Our results have four practical implications. First, firms should treat innovation disclosure as part of their supply chain management strategy and not just heir investor relations efforts. Our results show that transparent innovation disclosure reduces supply chain risk through network diversification, collaborative innovation, and stronger reputation and credit capacity. Firms would benefit from establishing systematic mechanisms to communicate technological progress, R&D plans, and intellectual property through formal channels such as MD&A sections. This is particularly relevant for non-state-owned and high-tech firms, where the risk-reducing effect of disclosure is most pronounced. In practice, coordinating disclosure efforts across supply chain management and investor relations functions allows firms to serve both capital market communication and supply chain relationship objectives at the same time.

Second, regulators should strengthen institutional arrangements for innovation disclosure, taking advantage of the multiplier effects we document at key supply chain nodes. Our finding that downstream customers’ disclosure incentivizes upstream suppliers to become more transparent suggests that promoting disclosure by influential firms can improve the information environment across the entire network. One way to do this is to enhance MD&A disclosure guidelines with more structured requirements for innovation-related content, covering R&D investments, technological breakthroughs, patent portfolios, and innovation partnerships. Incentive mechanisms such as disclosure ratings and best-practice recognition can amplify the demonstration effects of core firms.
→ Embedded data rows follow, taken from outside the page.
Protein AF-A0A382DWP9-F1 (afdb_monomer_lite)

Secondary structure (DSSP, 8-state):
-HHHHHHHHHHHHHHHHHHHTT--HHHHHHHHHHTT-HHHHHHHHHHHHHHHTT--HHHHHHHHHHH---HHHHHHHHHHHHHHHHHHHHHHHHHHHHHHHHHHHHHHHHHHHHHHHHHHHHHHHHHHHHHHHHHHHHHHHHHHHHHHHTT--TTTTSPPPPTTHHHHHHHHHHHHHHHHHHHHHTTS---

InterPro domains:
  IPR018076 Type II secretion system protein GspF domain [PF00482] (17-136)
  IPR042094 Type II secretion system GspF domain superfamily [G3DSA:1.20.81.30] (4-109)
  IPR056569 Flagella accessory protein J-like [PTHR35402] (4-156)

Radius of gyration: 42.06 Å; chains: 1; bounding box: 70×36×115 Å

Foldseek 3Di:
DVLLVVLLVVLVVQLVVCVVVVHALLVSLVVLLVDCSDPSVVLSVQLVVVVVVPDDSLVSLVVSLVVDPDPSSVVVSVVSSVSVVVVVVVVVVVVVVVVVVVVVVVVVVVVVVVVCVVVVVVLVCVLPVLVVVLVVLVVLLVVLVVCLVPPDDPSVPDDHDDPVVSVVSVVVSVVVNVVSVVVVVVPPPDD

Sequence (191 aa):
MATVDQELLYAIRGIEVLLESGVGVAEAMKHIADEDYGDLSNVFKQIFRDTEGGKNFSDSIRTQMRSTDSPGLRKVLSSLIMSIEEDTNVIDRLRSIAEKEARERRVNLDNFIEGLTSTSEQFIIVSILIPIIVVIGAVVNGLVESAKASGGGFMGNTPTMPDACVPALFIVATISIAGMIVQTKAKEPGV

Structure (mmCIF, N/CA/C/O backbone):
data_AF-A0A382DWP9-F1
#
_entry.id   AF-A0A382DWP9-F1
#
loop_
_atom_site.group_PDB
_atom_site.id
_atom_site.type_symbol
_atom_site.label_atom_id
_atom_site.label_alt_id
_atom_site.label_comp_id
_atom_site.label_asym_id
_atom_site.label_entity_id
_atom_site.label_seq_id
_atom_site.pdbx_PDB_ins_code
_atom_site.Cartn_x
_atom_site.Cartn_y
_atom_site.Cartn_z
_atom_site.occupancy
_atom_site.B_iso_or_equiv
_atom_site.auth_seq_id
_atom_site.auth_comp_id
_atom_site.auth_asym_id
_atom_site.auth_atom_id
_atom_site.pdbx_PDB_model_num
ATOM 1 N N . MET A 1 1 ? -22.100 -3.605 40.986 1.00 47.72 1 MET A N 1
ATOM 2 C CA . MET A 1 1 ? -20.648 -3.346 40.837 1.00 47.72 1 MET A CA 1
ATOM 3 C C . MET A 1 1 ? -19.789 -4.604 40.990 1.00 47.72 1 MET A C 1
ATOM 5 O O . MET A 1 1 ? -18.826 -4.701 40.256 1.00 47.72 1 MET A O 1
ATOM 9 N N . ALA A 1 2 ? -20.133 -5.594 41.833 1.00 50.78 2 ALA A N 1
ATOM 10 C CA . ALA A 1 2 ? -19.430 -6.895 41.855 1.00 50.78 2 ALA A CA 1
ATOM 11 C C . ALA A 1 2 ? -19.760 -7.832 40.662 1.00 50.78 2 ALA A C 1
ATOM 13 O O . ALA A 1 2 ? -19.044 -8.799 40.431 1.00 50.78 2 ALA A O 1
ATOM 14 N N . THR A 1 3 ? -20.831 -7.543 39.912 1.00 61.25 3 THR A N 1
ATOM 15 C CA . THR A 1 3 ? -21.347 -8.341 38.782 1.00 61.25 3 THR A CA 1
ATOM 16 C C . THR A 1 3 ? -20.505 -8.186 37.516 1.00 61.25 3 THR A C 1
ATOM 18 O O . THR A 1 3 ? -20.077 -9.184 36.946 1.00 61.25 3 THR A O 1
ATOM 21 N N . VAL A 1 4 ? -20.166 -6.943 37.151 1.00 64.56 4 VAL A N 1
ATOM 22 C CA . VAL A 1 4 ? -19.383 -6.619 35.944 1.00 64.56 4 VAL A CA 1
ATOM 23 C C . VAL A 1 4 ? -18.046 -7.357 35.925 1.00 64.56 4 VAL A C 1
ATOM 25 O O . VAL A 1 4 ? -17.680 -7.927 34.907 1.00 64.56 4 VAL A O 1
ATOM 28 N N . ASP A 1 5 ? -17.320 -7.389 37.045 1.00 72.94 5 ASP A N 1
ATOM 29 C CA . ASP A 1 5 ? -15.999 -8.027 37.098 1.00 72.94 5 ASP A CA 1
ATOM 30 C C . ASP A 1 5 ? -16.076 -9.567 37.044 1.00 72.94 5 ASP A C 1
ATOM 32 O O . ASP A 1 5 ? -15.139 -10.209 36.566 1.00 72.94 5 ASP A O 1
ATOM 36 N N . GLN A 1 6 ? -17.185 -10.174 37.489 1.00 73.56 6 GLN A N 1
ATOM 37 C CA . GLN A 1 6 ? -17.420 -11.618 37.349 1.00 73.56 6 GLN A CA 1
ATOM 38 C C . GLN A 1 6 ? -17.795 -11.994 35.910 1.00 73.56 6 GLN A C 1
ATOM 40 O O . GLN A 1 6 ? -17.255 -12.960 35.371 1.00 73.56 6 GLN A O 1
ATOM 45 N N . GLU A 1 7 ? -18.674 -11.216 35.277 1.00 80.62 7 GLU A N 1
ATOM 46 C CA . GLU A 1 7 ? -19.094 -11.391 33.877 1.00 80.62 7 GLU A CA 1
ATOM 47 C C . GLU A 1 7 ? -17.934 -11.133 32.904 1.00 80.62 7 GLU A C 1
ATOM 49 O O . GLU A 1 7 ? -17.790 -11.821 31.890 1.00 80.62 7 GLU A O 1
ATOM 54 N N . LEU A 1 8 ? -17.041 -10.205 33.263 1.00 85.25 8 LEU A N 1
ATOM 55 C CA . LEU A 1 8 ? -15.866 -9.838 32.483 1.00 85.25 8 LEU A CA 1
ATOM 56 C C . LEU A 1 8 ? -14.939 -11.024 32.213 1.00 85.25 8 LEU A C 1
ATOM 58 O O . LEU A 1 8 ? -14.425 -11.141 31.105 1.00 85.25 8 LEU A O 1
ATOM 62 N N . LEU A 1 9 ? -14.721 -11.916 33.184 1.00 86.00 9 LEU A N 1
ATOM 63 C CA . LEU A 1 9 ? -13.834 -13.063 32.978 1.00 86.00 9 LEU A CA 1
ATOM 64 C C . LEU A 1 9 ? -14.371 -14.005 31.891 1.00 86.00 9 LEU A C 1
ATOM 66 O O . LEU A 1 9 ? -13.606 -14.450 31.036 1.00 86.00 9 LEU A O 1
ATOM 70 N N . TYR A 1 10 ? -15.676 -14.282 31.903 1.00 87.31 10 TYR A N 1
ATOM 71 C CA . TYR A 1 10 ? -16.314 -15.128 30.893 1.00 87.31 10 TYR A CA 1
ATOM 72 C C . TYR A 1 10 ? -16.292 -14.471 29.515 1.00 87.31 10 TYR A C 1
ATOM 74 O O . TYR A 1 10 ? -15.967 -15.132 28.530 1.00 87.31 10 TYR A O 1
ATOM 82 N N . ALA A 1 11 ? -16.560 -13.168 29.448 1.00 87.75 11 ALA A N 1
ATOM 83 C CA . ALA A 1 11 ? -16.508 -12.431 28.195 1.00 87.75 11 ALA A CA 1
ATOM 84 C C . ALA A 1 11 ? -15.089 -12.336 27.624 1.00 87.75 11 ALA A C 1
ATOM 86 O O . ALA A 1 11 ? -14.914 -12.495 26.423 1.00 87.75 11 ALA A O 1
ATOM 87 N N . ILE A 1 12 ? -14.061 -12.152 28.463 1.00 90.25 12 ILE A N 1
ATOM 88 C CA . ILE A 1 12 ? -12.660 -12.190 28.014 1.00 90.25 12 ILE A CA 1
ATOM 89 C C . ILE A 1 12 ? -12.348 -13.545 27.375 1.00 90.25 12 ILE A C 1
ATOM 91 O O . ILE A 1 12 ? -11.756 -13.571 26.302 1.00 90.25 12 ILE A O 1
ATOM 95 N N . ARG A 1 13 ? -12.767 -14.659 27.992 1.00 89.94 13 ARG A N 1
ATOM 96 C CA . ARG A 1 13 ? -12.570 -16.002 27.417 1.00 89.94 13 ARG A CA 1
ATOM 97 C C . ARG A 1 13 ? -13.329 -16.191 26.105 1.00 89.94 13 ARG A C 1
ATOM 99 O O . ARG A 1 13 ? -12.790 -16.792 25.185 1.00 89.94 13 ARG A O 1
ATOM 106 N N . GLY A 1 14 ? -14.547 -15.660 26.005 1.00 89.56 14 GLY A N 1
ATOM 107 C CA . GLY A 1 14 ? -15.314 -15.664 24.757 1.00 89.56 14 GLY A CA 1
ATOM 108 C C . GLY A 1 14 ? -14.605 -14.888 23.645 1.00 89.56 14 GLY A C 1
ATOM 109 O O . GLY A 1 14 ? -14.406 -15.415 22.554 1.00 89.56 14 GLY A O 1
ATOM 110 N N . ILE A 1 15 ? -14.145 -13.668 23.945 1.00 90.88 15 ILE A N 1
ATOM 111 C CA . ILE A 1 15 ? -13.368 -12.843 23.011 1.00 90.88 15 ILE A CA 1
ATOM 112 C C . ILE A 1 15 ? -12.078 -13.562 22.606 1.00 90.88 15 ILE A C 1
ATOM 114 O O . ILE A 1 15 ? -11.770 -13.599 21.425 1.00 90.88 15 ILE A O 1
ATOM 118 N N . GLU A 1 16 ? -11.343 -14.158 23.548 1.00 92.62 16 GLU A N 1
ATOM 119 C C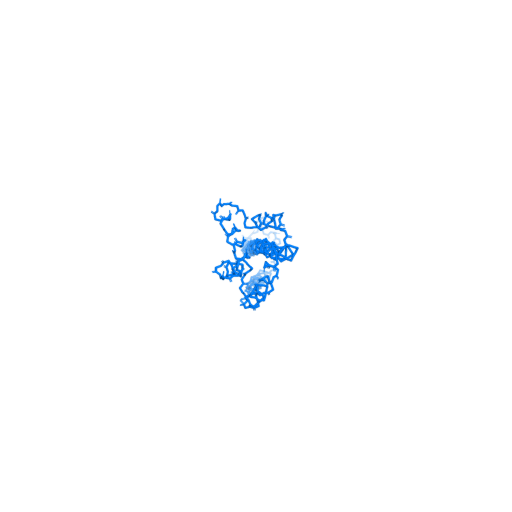A . GLU A 1 16 ? -10.109 -14.910 23.278 1.00 92.62 16 GLU A CA 1
ATOM 120 C C . GLU A 1 16 ? -10.347 -16.029 22.252 1.00 92.62 16 GLU A C 1
ATOM 122 O O . GLU A 1 16 ? -9.675 -16.054 21.225 1.00 92.62 16 GLU A O 1
ATOM 127 N N . VAL A 1 17 ? -11.363 -16.875 22.457 1.00 93.44 17 VAL A N 1
ATOM 128 C CA . VAL A 1 17 ? -11.708 -17.967 21.525 1.00 93.44 17 VAL A CA 1
ATOM 129 C C . VAL A 1 17 ? -12.114 -17.435 20.145 1.00 93.44 17 VAL A C 1
ATOM 131 O O . VAL A 1 17 ? -11.723 -17.995 19.119 1.00 93.44 17 VAL A O 1
ATOM 134 N N . LEU A 1 18 ? -12.881 -16.341 20.098 1.00 91.12 18 LEU A N 1
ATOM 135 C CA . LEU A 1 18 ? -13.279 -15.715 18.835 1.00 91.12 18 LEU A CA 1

Third, policymakers should recognize the systemic nature of supply chain risk and promote collaborative risk management across firm boundaries. Our evidence of bidirectional risk contagion, with stronger transmission from downstream to upstream, implies that individual firms’ risk management efforts alone are not sufficient. Governments and industry associations can facilitate this by building supply chain risk information-sharing platforms that enable coordinated early warning, risk assessment, and emergency response among connected firms.

Fourth, collaborative innovation should be used as a binding mechanism for supply chain stability. Our finding that innovation disclosure promotes joint patenting, which in turn strengthens relationship specificity and raises switching costs, suggests that firms should incorporate technological compatibility and collaborative innovation potential into their partner selection criteria. At the policy level, governments can lower barriers to supply chain collaborative innovation through dedicated funds, fee reductions for joint patent applications, and tax incentives, all of which would help strengthen stability and resilience across the industrial chain.